What is needed: Copy out, unchanged, every line from the start of the records to the line that contains "ATOM 9 N N .", and stop there.

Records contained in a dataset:
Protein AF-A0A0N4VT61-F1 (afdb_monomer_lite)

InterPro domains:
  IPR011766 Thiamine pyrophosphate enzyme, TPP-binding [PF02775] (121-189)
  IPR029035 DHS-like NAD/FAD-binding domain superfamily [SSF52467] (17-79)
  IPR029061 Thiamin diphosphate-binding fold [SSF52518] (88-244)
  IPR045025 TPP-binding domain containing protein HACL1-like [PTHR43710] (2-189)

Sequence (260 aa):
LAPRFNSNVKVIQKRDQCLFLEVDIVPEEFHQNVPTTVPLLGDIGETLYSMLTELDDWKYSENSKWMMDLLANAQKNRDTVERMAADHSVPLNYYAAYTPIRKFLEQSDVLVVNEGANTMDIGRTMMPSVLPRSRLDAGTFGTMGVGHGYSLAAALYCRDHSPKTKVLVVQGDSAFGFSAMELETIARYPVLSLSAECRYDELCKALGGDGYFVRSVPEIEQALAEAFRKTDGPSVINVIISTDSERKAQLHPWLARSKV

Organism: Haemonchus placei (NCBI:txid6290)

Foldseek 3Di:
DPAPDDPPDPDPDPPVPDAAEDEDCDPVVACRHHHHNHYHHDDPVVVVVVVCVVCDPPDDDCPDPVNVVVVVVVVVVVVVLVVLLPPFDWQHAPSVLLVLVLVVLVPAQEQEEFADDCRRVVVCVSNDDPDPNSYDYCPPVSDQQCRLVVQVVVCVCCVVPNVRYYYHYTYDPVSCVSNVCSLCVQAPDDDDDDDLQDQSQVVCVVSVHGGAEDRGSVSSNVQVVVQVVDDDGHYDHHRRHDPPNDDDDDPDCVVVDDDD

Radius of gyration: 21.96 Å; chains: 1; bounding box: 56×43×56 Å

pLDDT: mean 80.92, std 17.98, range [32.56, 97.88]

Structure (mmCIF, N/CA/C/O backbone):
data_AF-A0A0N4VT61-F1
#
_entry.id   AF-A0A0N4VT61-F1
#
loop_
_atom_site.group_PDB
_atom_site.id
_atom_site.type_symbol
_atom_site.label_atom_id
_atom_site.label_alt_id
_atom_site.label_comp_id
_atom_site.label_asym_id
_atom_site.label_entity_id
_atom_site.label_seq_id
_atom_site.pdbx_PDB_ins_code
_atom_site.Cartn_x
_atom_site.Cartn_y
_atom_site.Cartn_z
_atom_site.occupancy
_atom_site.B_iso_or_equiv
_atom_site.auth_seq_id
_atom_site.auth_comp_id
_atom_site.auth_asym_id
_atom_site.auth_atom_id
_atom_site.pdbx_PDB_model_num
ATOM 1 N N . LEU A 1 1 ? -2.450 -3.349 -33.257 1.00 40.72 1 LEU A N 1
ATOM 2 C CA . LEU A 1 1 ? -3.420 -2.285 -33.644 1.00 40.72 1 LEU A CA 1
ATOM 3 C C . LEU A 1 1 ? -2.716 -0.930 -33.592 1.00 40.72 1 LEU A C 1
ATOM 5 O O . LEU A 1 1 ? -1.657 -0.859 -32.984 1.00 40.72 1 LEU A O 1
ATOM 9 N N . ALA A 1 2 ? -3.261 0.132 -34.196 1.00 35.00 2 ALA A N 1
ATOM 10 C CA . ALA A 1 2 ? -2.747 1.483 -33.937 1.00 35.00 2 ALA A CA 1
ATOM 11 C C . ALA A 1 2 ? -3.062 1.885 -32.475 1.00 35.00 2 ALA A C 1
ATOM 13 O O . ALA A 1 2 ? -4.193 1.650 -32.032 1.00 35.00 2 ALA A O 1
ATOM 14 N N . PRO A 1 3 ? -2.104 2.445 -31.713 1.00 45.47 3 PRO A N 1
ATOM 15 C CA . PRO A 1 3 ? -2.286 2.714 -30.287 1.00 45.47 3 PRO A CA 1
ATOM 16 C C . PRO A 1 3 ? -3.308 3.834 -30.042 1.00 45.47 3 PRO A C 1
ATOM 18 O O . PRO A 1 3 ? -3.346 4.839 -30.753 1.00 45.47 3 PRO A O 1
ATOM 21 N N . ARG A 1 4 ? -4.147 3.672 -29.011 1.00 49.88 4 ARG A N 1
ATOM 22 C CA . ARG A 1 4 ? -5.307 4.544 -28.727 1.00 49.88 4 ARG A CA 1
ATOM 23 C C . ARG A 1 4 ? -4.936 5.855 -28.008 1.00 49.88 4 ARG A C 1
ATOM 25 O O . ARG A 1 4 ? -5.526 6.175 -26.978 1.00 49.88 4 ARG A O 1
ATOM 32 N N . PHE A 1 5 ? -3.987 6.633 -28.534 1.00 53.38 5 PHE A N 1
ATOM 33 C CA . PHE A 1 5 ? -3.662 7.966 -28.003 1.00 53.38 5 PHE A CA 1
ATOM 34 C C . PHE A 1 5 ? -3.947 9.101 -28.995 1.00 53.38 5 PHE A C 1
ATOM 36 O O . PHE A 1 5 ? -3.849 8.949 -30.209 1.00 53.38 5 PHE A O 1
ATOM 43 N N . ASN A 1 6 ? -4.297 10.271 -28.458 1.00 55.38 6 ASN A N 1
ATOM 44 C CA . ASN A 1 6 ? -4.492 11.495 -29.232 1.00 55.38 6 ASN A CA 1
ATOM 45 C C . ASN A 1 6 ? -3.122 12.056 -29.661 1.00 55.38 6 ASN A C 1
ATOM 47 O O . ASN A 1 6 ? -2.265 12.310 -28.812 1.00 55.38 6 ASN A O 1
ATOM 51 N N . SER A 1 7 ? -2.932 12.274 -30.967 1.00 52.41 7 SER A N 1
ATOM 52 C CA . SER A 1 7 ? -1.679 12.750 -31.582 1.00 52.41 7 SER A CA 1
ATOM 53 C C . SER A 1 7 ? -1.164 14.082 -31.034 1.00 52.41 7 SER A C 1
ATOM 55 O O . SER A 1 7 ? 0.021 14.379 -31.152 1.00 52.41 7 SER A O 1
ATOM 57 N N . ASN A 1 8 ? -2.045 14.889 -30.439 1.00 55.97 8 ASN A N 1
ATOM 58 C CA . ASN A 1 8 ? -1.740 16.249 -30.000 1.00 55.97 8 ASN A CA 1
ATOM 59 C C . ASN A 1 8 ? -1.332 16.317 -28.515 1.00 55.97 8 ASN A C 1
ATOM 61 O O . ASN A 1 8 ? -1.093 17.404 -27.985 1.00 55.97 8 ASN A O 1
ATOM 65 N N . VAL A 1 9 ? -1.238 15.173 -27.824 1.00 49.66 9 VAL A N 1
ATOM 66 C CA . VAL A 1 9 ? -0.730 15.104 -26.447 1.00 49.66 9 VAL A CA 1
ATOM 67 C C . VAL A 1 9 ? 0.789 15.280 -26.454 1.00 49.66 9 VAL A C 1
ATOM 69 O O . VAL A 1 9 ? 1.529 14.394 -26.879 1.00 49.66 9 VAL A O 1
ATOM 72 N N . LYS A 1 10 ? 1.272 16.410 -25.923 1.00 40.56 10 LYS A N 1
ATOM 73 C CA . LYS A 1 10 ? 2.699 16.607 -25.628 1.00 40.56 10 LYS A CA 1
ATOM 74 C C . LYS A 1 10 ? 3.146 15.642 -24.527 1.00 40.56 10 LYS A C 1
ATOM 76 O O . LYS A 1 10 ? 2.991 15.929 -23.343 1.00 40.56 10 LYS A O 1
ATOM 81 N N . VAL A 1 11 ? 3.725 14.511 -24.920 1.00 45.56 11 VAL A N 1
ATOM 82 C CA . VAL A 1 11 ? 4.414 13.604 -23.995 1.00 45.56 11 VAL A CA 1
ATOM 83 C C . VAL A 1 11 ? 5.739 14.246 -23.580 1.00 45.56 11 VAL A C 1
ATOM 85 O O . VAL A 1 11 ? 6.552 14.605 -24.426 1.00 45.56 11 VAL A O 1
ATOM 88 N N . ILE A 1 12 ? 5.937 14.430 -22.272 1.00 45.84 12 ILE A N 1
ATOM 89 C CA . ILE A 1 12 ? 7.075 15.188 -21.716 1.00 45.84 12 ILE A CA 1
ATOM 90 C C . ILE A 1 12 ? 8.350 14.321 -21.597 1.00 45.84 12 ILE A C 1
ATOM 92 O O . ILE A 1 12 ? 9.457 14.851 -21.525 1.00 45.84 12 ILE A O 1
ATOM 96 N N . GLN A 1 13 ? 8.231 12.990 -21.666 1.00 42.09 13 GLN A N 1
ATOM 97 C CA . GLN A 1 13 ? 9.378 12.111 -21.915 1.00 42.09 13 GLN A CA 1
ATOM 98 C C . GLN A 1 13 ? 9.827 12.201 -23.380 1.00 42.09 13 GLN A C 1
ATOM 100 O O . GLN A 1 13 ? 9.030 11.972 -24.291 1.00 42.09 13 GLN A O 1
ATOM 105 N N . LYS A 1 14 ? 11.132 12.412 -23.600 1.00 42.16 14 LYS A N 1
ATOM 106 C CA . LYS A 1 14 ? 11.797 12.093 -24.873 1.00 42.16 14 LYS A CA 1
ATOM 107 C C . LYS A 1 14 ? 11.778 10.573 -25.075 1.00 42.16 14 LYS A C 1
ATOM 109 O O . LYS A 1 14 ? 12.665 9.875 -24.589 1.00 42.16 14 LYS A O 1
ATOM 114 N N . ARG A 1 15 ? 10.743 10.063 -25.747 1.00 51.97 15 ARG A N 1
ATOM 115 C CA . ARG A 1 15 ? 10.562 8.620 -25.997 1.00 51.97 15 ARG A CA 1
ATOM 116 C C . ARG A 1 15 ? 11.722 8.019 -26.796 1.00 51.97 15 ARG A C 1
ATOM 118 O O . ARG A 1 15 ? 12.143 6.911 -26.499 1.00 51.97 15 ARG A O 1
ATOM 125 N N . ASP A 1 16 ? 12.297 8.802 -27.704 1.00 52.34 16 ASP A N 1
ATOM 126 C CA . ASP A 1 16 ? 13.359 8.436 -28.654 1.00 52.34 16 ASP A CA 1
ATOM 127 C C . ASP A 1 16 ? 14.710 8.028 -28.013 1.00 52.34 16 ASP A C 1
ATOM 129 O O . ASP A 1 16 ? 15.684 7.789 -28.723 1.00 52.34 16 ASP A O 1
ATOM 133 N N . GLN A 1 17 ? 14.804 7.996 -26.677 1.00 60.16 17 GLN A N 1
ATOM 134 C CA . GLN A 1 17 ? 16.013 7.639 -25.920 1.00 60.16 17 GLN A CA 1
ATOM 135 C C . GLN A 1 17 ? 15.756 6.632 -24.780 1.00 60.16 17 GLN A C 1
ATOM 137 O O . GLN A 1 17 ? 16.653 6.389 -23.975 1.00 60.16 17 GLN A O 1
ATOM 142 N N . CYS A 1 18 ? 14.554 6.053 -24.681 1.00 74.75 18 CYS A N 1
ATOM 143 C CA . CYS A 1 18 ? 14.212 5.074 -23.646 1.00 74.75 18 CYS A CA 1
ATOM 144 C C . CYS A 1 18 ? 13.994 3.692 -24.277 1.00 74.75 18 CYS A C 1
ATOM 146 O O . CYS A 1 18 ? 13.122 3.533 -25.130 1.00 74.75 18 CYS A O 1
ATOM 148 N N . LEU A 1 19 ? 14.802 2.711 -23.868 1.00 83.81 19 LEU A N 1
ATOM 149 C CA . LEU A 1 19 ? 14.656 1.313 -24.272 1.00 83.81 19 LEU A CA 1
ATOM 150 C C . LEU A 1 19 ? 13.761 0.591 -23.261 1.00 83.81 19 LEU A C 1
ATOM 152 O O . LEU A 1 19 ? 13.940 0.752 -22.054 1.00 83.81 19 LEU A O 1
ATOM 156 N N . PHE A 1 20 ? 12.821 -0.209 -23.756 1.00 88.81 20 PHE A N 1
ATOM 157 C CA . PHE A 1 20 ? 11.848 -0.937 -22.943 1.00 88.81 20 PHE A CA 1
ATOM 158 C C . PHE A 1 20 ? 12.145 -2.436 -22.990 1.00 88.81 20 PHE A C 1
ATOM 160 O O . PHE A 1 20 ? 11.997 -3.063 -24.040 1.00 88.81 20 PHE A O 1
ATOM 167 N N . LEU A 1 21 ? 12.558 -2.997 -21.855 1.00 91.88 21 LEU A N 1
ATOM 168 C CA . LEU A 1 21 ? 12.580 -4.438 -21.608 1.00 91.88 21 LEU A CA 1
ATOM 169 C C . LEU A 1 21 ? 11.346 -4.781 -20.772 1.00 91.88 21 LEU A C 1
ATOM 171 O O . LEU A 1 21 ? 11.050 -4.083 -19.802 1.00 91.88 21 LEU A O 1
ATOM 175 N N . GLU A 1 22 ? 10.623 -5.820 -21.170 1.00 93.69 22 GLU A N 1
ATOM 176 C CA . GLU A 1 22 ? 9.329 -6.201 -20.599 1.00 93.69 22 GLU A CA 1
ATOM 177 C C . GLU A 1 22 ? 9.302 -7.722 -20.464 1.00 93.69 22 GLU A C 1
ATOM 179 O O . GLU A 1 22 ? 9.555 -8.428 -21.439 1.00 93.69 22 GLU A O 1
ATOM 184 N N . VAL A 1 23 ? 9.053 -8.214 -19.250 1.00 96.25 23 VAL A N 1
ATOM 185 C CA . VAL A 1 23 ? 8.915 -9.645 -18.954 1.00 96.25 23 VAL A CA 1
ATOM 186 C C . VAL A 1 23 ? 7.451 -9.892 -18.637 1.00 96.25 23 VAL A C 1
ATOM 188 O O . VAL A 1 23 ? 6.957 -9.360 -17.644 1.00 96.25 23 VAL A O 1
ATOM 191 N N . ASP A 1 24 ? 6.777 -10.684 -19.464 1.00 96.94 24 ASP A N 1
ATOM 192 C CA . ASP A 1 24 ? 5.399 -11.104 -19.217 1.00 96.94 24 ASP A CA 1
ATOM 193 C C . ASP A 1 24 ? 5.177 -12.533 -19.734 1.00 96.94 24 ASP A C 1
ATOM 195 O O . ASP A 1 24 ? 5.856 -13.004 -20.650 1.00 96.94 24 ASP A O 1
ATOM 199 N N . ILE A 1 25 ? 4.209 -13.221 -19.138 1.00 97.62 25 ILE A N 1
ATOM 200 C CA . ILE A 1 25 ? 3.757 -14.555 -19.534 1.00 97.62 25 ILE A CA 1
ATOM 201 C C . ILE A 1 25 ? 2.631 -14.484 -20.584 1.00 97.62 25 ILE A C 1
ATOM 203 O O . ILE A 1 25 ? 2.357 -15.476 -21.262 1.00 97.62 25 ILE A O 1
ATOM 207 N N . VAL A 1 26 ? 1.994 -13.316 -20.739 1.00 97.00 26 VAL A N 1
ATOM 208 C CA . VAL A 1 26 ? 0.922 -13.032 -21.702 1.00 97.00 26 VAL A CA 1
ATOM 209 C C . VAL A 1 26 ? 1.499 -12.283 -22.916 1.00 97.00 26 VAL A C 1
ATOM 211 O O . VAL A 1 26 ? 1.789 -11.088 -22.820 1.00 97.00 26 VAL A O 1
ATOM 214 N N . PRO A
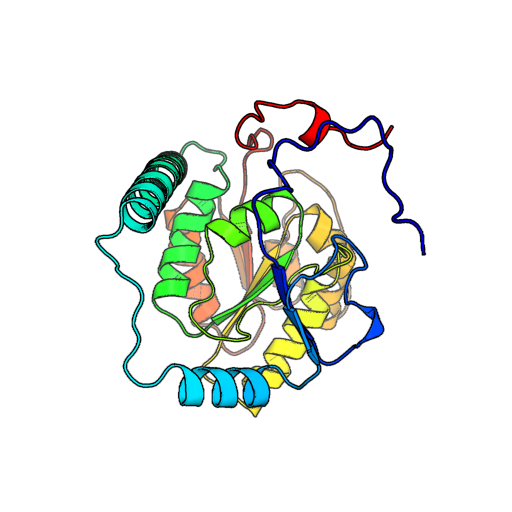 1 27 ? 1.655 -12.930 -24.089 1.00 94.56 27 PRO A N 1
ATOM 215 C CA . PRO A 1 27 ? 2.259 -12.288 -25.258 1.00 94.56 27 PRO A CA 1
ATOM 216 C C . PRO A 1 27 ? 1.411 -11.146 -25.840 1.00 94.56 27 PRO A C 1
ATOM 218 O O . PRO A 1 27 ? 1.930 -10.321 -26.592 1.00 94.56 27 PRO A O 1
ATOM 221 N N . GLU A 1 28 ? 0.120 -11.081 -25.509 1.00 95.50 28 GLU A N 1
ATOM 222 C CA . GLU A 1 28 ? -0.787 -10.011 -25.924 1.00 95.50 28 GLU A CA 1
ATOM 223 C C . GLU A 1 28 ? -0.539 -8.661 -25.230 1.00 95.50 28 GLU A C 1
ATOM 225 O O . GLU A 1 28 ? -0.981 -7.648 -25.775 1.00 95.50 28 GLU A O 1
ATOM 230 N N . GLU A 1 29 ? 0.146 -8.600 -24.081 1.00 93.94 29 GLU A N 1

Exercise solution:
Protein AF-A0A0N4VT61-F1 (afdb_monomer_lite)

InterPro domains:
  IPR011766 Thiamine pyrophosphate enzyme, TPP-binding [PF02775] (121-189)
  IPR029035 DHS-like NAD/FAD-binding domain superfamily [SSF52467] (17-79)
  IPR029061 Thiamin diphosphate-binding fold [SSF52518] (88-244)
  IPR045025 TPP-binding domain containing protein HACL1-like [PTHR43710] (2-189)

Sequence (260 aa):
LAPRFNSNVKVIQKRDQCLFLEVDIVPEEFHQNVPTTVPLLGDIGETLYSMLTELDDWKYSENSKWMMDLLANAQKNRDTVERMAADHSVPLNYYAAYTPIRKFLEQSDVLVVNEGANTMDIGRTMMPSVLPRSRLDAGTFGTMGVGHGYSLAAALYCRDHSPKTKVLVVQGDSAFGFSAMELETIARYPVLSLSAECRYDELCKALGGDGYFVRSVPEIEQALAEAFRKTDGPSVINVIISTDSERKAQLHPWLARSKV

Organism: Haemonchus placei (NCBI:txid6290)

Foldseek 3Di:
DPAPDDPPDPDPDPPVPDAAEDEDCDPVVACRHHHHNHYHHDDPVVVVVVVCVVCDPPDDDCPDPVNVVVVVVVVVVVVVLVVLLPPFDWQHAPSVLLVLVLVVLVPAQEQEEFADDCRRVVVCVSNDDPDPNSYDYCPPVSDQQCRLVVQVVVCVCCVVPNVRYYYHYTYDPVSCVSNVCSLCVQAPDDDDDDDLQDQSQVVCVVSVHGGAEDRGSVSSNVQVVVQVVDDDGHYDHHRRHDPPNDDDDDPDCVVVDDDD

Radius of gyration: 21.96 Å; chains: 1; bounding box: 56×43×56 Å

pLDDT: mean 80.92, std 17.98, range [32.56, 97.88]

Structure (mmCIF, N/CA/C/O backbone):
data_AF-A0A0N4VT61-F1
#
_entry.id   AF-A0A0N4VT61-F1
#
loop_
_atom_site.group_PDB
_atom_site.id
_atom_site.type_symbol
_atom_site.label_atom_id
_atom_site.label_alt_id
_atom_site.label_comp_id
_atom_site.label_asym_id
_atom_site.label_entity_id
_atom_site.label_seq_id
_atom_site.pdbx_PDB_ins_code
_atom_site.Cartn_x
_atom_site.Cartn_y
_atom_site.Cartn_z
_atom_site.occupancy
_atom_site.B_iso_or_equiv
_atom_site.auth_seq_id
_atom_site.auth_comp_id
_atom_site.auth_asym_id
_atom_site.auth_atom_id
_atom_site.pdbx_PDB_model_num
ATOM 1 N N . LEU A 1 1 ? -2.450 -3.349 -33.257 1.00 40.72 1 LEU A N 1
ATOM 2 C CA . LEU A 1 1 ? -3.420 -2.285 -33.644 1.00 40.72 1 LEU A CA 1
ATOM 3 C C . LEU A 1 1 ? -2.716 -0.930 -33.592 1.00 40.72 1 LEU A C 1
ATOM 5 O O . LEU A 1 1 ? -1.657 -0.859 -32.984 1.00 40.72 1 LEU A O 1
ATOM 9 N N . ALA A 1 2 ? -3.261 0.132 -34.196 1.00 35.00 2 ALA A N 1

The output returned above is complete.